Health is a huge topic to tackle. There are endless resources, many conflicting, on how to achieve optimal health. It can be overwhelming as you’re gearing up to improve your health this next year. The primary motivation for many is wanting to look better, closely followed by wanting to feel better.
Maybe you spent this year walking around exhausted, stressed, anxious, and overwhelmed by life. Attempting to improve your health was just one more thing to worry about and so you didn’t. If you’re a mom, you often put much more energy into making sure your family is healthy than making sure you are healthy. You focus on making sure they get all their fruits, veggies, and vitamins and minerals daily. They get a well rounded meal before they hop on the bus to school, meanwhile you’re standing nearby throwing back your third cup of coffee and gobbling up left over pie for breakfast as you make their wholesome lunch. Don’t worry, we’re all guilty of this.
What if there was a doable plan for next year that will improve your health. It involves no cold turkey diets, no couch to 5k’s, and no Crossfit. It wont be easy, but it will be doable.
I believe there are 5 Pillars to Health or five areas to focus on:
4. Stress Control
5. Nerve and Spine Function
You are what you eat. You’ve heard this, right? Well it’s true. The foods, medications, and toxins you put into your body are absorbed by the blood stream, becoming a part of who you are at the cellular level. If you are chronically exhausted and blaming your kids’ crazy schedule, check your diet first. You may be eating foods directly contributing to your energy levels in a negative way. For example, we’ve heard relentlessly about how oatmeal is a well rounded healthy breakfast, but you might be surprised to learn it makes a better dinner than breakfast
“Grains in oatmeal trigger insulin production much like whole-grain bread,” says Cynthia Pasquella, CCN, CHLC, CWC. “They raise your blood sugar naturally and make you feel sleepy. Oats are also rich in melatonin, which relaxes the body and helps you fall asleep.”
And that get-you-going cup of coffee might not be getting you going at all.
Here’s a list of foods that can make you sleepy and you might want to avoid at breakfast: cheese, whole grains, honey, processed meats (sausage/bacon), humus, bananas, potatoes, rice, sugar, and processed foods in general.
Lastly, we recommend keeping a food journal to figure out which foods are having a negative impact on your health.
Start small and go from there. Short-term goals are more manageable and less daunting that long term goals. Instead of committing to running a half marathon by April, commit to moving a little each day and building momentum over time. If you are sedentary nearly every day then any movement is progress. Track your progress daily and set goals for the following week, upping the progress each time. The example we provided might help get you started.
Ask a friend to join you. We are less likely to quit if we think our friends will label us a quitter.
When people today hear the word supplements they automatically visualize protein powders and post workout shakes. This couldn’t be further from what we are talking about here. To supplement means to add “something to complete a thing, supply a deficiency, or reinforce or extend a whole”. The truth is very few of us are able to get all the nutrients our bodies require through diet alone, especially with our pantries stocked full of processed foods!. Remember, not all supplements are created equal.

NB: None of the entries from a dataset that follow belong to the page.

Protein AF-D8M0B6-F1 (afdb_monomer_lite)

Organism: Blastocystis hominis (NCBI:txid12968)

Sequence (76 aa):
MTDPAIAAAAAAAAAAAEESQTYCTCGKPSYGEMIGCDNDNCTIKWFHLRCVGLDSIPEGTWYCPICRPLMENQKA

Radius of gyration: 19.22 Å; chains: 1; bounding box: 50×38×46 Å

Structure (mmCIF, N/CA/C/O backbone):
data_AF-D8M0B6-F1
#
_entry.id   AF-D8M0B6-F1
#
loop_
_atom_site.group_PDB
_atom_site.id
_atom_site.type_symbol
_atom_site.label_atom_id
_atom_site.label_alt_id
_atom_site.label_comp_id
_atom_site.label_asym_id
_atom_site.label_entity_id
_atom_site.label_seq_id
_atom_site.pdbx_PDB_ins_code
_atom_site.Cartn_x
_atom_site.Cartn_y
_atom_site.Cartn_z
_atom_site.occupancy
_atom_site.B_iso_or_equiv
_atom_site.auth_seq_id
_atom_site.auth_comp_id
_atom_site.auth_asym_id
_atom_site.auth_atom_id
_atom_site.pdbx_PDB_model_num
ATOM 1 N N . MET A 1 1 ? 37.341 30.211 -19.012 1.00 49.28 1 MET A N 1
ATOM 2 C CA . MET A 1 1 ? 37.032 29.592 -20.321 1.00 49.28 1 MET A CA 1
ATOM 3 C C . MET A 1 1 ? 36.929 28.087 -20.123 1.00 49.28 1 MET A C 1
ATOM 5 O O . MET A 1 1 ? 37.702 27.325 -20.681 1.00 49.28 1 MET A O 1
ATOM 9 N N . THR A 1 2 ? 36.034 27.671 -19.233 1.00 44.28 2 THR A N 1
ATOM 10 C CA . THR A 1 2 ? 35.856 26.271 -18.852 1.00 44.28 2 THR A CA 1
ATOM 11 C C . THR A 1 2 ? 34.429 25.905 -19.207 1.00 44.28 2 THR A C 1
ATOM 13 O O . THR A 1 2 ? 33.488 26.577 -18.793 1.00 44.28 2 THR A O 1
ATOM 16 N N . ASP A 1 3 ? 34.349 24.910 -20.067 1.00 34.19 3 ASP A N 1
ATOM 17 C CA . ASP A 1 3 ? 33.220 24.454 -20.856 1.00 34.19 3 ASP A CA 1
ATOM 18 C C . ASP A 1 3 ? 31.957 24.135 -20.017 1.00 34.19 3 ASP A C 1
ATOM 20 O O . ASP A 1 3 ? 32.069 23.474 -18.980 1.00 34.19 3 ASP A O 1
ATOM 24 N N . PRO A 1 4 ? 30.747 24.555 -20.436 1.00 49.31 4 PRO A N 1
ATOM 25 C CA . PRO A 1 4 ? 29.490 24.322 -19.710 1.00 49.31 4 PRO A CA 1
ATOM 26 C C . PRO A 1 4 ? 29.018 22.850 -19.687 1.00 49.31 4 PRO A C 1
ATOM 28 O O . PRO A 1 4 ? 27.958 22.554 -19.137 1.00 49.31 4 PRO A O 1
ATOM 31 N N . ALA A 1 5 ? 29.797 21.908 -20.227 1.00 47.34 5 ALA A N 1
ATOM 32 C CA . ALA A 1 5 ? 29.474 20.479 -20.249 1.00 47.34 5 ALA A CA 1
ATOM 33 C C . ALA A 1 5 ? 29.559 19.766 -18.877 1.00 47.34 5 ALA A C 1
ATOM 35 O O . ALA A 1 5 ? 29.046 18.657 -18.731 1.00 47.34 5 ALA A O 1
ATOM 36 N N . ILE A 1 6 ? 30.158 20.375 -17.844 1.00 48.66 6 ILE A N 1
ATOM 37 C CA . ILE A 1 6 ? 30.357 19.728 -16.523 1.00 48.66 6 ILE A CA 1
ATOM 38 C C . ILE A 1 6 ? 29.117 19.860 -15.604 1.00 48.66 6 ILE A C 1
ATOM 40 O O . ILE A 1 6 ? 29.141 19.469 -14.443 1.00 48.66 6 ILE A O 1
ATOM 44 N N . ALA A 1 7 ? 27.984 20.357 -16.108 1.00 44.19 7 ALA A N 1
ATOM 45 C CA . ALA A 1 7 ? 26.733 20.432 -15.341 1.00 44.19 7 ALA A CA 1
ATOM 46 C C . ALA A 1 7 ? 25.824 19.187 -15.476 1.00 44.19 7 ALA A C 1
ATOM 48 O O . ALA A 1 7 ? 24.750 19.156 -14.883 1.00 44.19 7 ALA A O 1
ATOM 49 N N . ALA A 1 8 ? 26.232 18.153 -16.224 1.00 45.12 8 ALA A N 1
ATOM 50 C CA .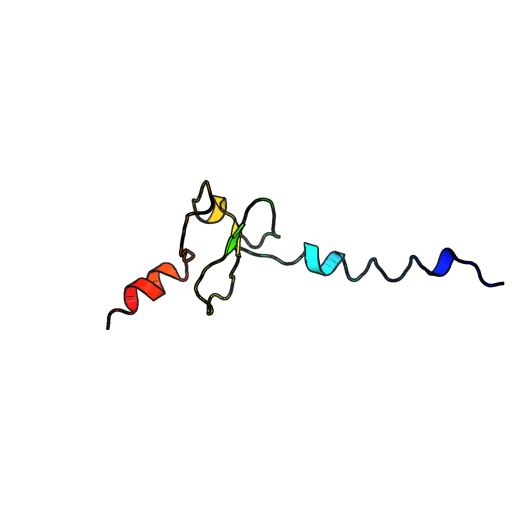 ALA A 1 8 ? 25.391 16.980 -16.512 1.00 45.12 8 ALA A CA 1
ATOM 51 C C . ALA A 1 8 ? 25.771 15.689 -15.750 1.00 45.12 8 ALA A C 1
ATOM 53 O O . ALA A 1 8 ? 25.139 14.656 -15.955 1.00 45.12 8 ALA A O 1
ATOM 54 N N . ALA A 1 9 ? 26.779 15.710 -14.868 1.00 44.31 9 ALA A N 1
ATOM 55 C CA . ALA A 1 9 ? 27.347 14.480 -14.293 1.00 44.31 9 ALA A CA 1
ATOM 56 C C . ALA A 1 9 ? 26.941 14.156 -12.836 1.00 44.31 9 ALA A C 1
ATOM 58 O O . ALA A 1 9 ? 27.379 13.140 -12.308 1.00 44.31 9 ALA A O 1
ATOM 59 N N . ALA A 1 10 ? 26.096 14.962 -12.176 1.00 43.09 10 ALA A N 1
ATOM 60 C CA . ALA A 1 10 ? 25.731 14.749 -10.763 1.00 43.09 10 ALA A CA 1
ATOM 61 C C . ALA A 1 10 ? 24.313 14.177 -10.521 1.00 43.09 10 ALA A C 1
ATOM 63 O O . ALA A 1 10 ? 23.993 13.818 -9.392 1.00 43.09 10 ALA A O 1
ATOM 64 N N . ALA A 1 11 ? 23.461 14.054 -11.547 1.00 44.22 11 ALA A N 1
ATOM 65 C CA . ALA A 1 11 ? 22.047 13.685 -11.369 1.00 44.22 11 ALA A CA 1
ATOM 66 C C . ALA A 1 11 ? 21.733 12.177 -11.516 1.00 44.22 11 ALA A C 1
ATOM 68 O O . ALA A 1 11 ? 20.668 11.730 -11.099 1.00 44.22 11 ALA A O 1
ATOM 69 N N . ALA A 1 12 ? 22.639 11.369 -12.078 1.00 44.69 12 ALA A N 1
ATOM 70 C CA . ALA A 1 12 ? 22.326 9.985 -12.461 1.00 44.69 12 ALA A CA 1
ATOM 71 C C . ALA A 1 12 ? 22.425 8.947 -11.321 1.00 44.69 12 ALA A C 1
ATOM 73 O O . ALA A 1 12 ? 21.856 7.868 -11.435 1.00 44.69 12 ALA A O 1
ATOM 74 N N . ALA A 1 13 ? 23.108 9.250 -10.211 1.00 44.47 13 ALA A N 1
ATOM 75 C CA . ALA A 1 13 ? 23.289 8.290 -9.113 1.00 44.47 13 ALA A CA 1
ATOM 76 C C . ALA A 1 13 ? 22.182 8.346 -8.039 1.00 44.47 13 ALA A C 1
ATOM 78 O O . ALA A 1 13 ? 21.992 7.376 -7.314 1.00 44.47 13 ALA A O 1
ATOM 79 N N . ALA A 1 14 ? 21.432 9.451 -7.943 1.00 45.62 14 ALA A N 1
ATOM 80 C CA . ALA A 1 14 ? 20.363 9.615 -6.951 1.00 45.62 14 ALA A CA 1
ATOM 81 C C . ALA A 1 14 ? 18.984 9.147 -7.458 1.00 45.62 14 ALA A C 1
ATOM 83 O O . ALA A 1 14 ? 18.161 8.703 -6.665 1.00 45.62 14 ALA A O 1
ATOM 84 N N . ALA A 1 15 ? 18.741 9.187 -8.773 1.00 48.06 15 ALA A N 1
ATOM 85 C CA . ALA A 1 15 ? 17.458 8.794 -9.364 1.00 48.06 15 ALA A CA 1
ATOM 86 C C . ALA A 1 15 ? 17.227 7.269 -9.375 1.00 48.06 15 ALA A C 1
ATOM 88 O O . ALA A 1 15 ? 16.101 6.817 -9.210 1.00 48.06 15 ALA A O 1
ATOM 89 N N . ALA A 1 16 ? 18.289 6.463 -9.491 1.00 49.44 16 ALA A N 1
ATOM 90 C CA . ALA A 1 16 ? 18.169 5.002 -9.533 1.00 49.44 16 ALA A CA 1
ATOM 91 C C . ALA A 1 16 ? 17.827 4.360 -8.171 1.00 49.44 16 ALA A C 1
ATOM 93 O O . ALA A 1 16 ? 17.413 3.204 -8.124 1.00 49.44 16 ALA A O 1
ATOM 94 N N . ALA A 1 17 ? 18.001 5.087 -7.061 1.00 53.88 17 ALA A N 1
ATOM 95 C CA . ALA A 1 17 ? 17.701 4.573 -5.726 1.00 53.88 17 ALA A CA 1
ATOM 96 C C . ALA A 1 17 ? 16.193 4.616 -5.412 1.00 53.88 17 ALA A C 1
ATOM 98 O O . ALA A 1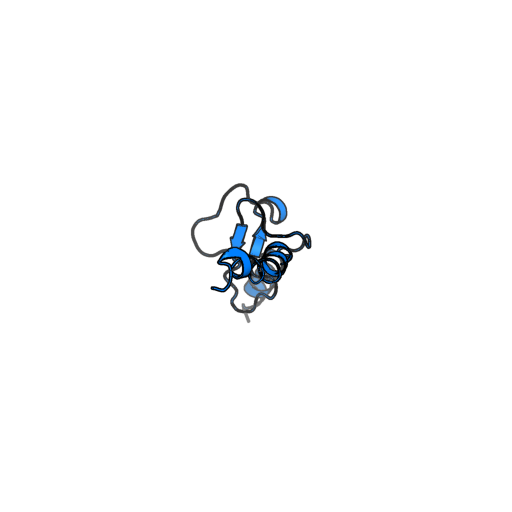 17 ? 15.662 3.644 -4.880 1.00 53.88 17 ALA A O 1
ATOM 99 N N . GLU A 1 18 ? 15.495 5.687 -5.800 1.00 52.66 18 GLU A N 1
ATOM 100 C CA . GLU A 1 18 ? 14.049 5.864 -5.569 1.00 52.66 18 GLU A CA 1
ATOM 101 C C . GLU A 1 18 ? 13.199 4.874 -6.382 1.00 52.66 18 GLU A C 1
ATOM 103 O O . GLU A 1 18 ? 12.291 4.246 -5.840 1.00 52.66 18 GLU A O 1
ATOM 108 N N . GLU A 1 19 ? 13.535 4.632 -7.654 1.00 57.72 19 GLU A N 1
ATOM 109 C CA . GLU A 1 19 ? 12.786 3.682 -8.500 1.00 57.72 19 GLU A CA 1
ATOM 110 C C . GLU A 1 19 ? 12.949 2.213 -8.065 1.00 57.72 19 GLU A C 1
ATOM 112 O O . GLU A 1 19 ? 12.171 1.344 -8.461 1.00 57.72 19 GLU A O 1
ATOM 117 N N . SER A 1 20 ? 13.953 1.921 -7.235 1.00 62.72 20 SER A N 1
ATOM 118 C CA . SER A 1 20 ? 14.218 0.577 -6.714 1.00 62.72 20 SER A CA 1
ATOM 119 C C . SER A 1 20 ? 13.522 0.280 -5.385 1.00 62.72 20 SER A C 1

Here’s a mountain most of us hate climbing. The first three topics we can control, but stress often seems out of our control. Leaving “stress control” to be somewhat of an oxymoron. Here’s the good news! If you can get the above topics under control you’re already on your way to tackling your stress. What does stress control have to do with diet and supplementation? Well, a lot! If you’re loading your body with high glycemic foods like chips, pretzels, breads, etc.. and starving your body of vital nutrients then you are stressing your body. Those constant dips and spikes in blood sugar can send your nervous system on a roller coaster ride, making it nearly impossible to keep a level head throughout the day.
Nerve and Spine Function
Here’s the bad news. You can be doing all of the above to the best of your ability and something is still not clicking, you still aren’t making progress. Let’s get back to that example of chronic exhaustion. You’ve done everything right. You’ve cleaned up your diet, combated stress with exercise, and have been regularly taking the appropriate supplements, BUT you are still exhausted. Why is that? To put it in the simplest of terms – you’re nervous system is broken. The nervous system is the communication system within the body that regulates every function. Messages travel back and forth between the brain and the body in order to achieve a certain outcome.
The light switch analogy is one of my favorites and helps me better understand the nervous system. When you flip a light switch you expect a light to come on. You expect just the right amount of electricity to be sent through wires hidden in the walls. You expect the switch to fire the message, you expect the message to travel to the light fixture, and you expect the light fixture to receive the message and illuminate the room. You don’t expect nothing to happen, and you don’t expect to hear a pop and see the flash of a burnt bulb.
In order for you to receive just the expected outcome, every part of the light system has to be working properly. The same goes for your body. If your body is unable to send the appropriate messages at the appropriate times and have those messages be fully received and translated your nervous system is broken. Often, the breakdown occurs from a vertebrae squashing or pinching a nerve in the spinal cord. It takes very little movement and therefore very little pressure for a nerve to be compromised.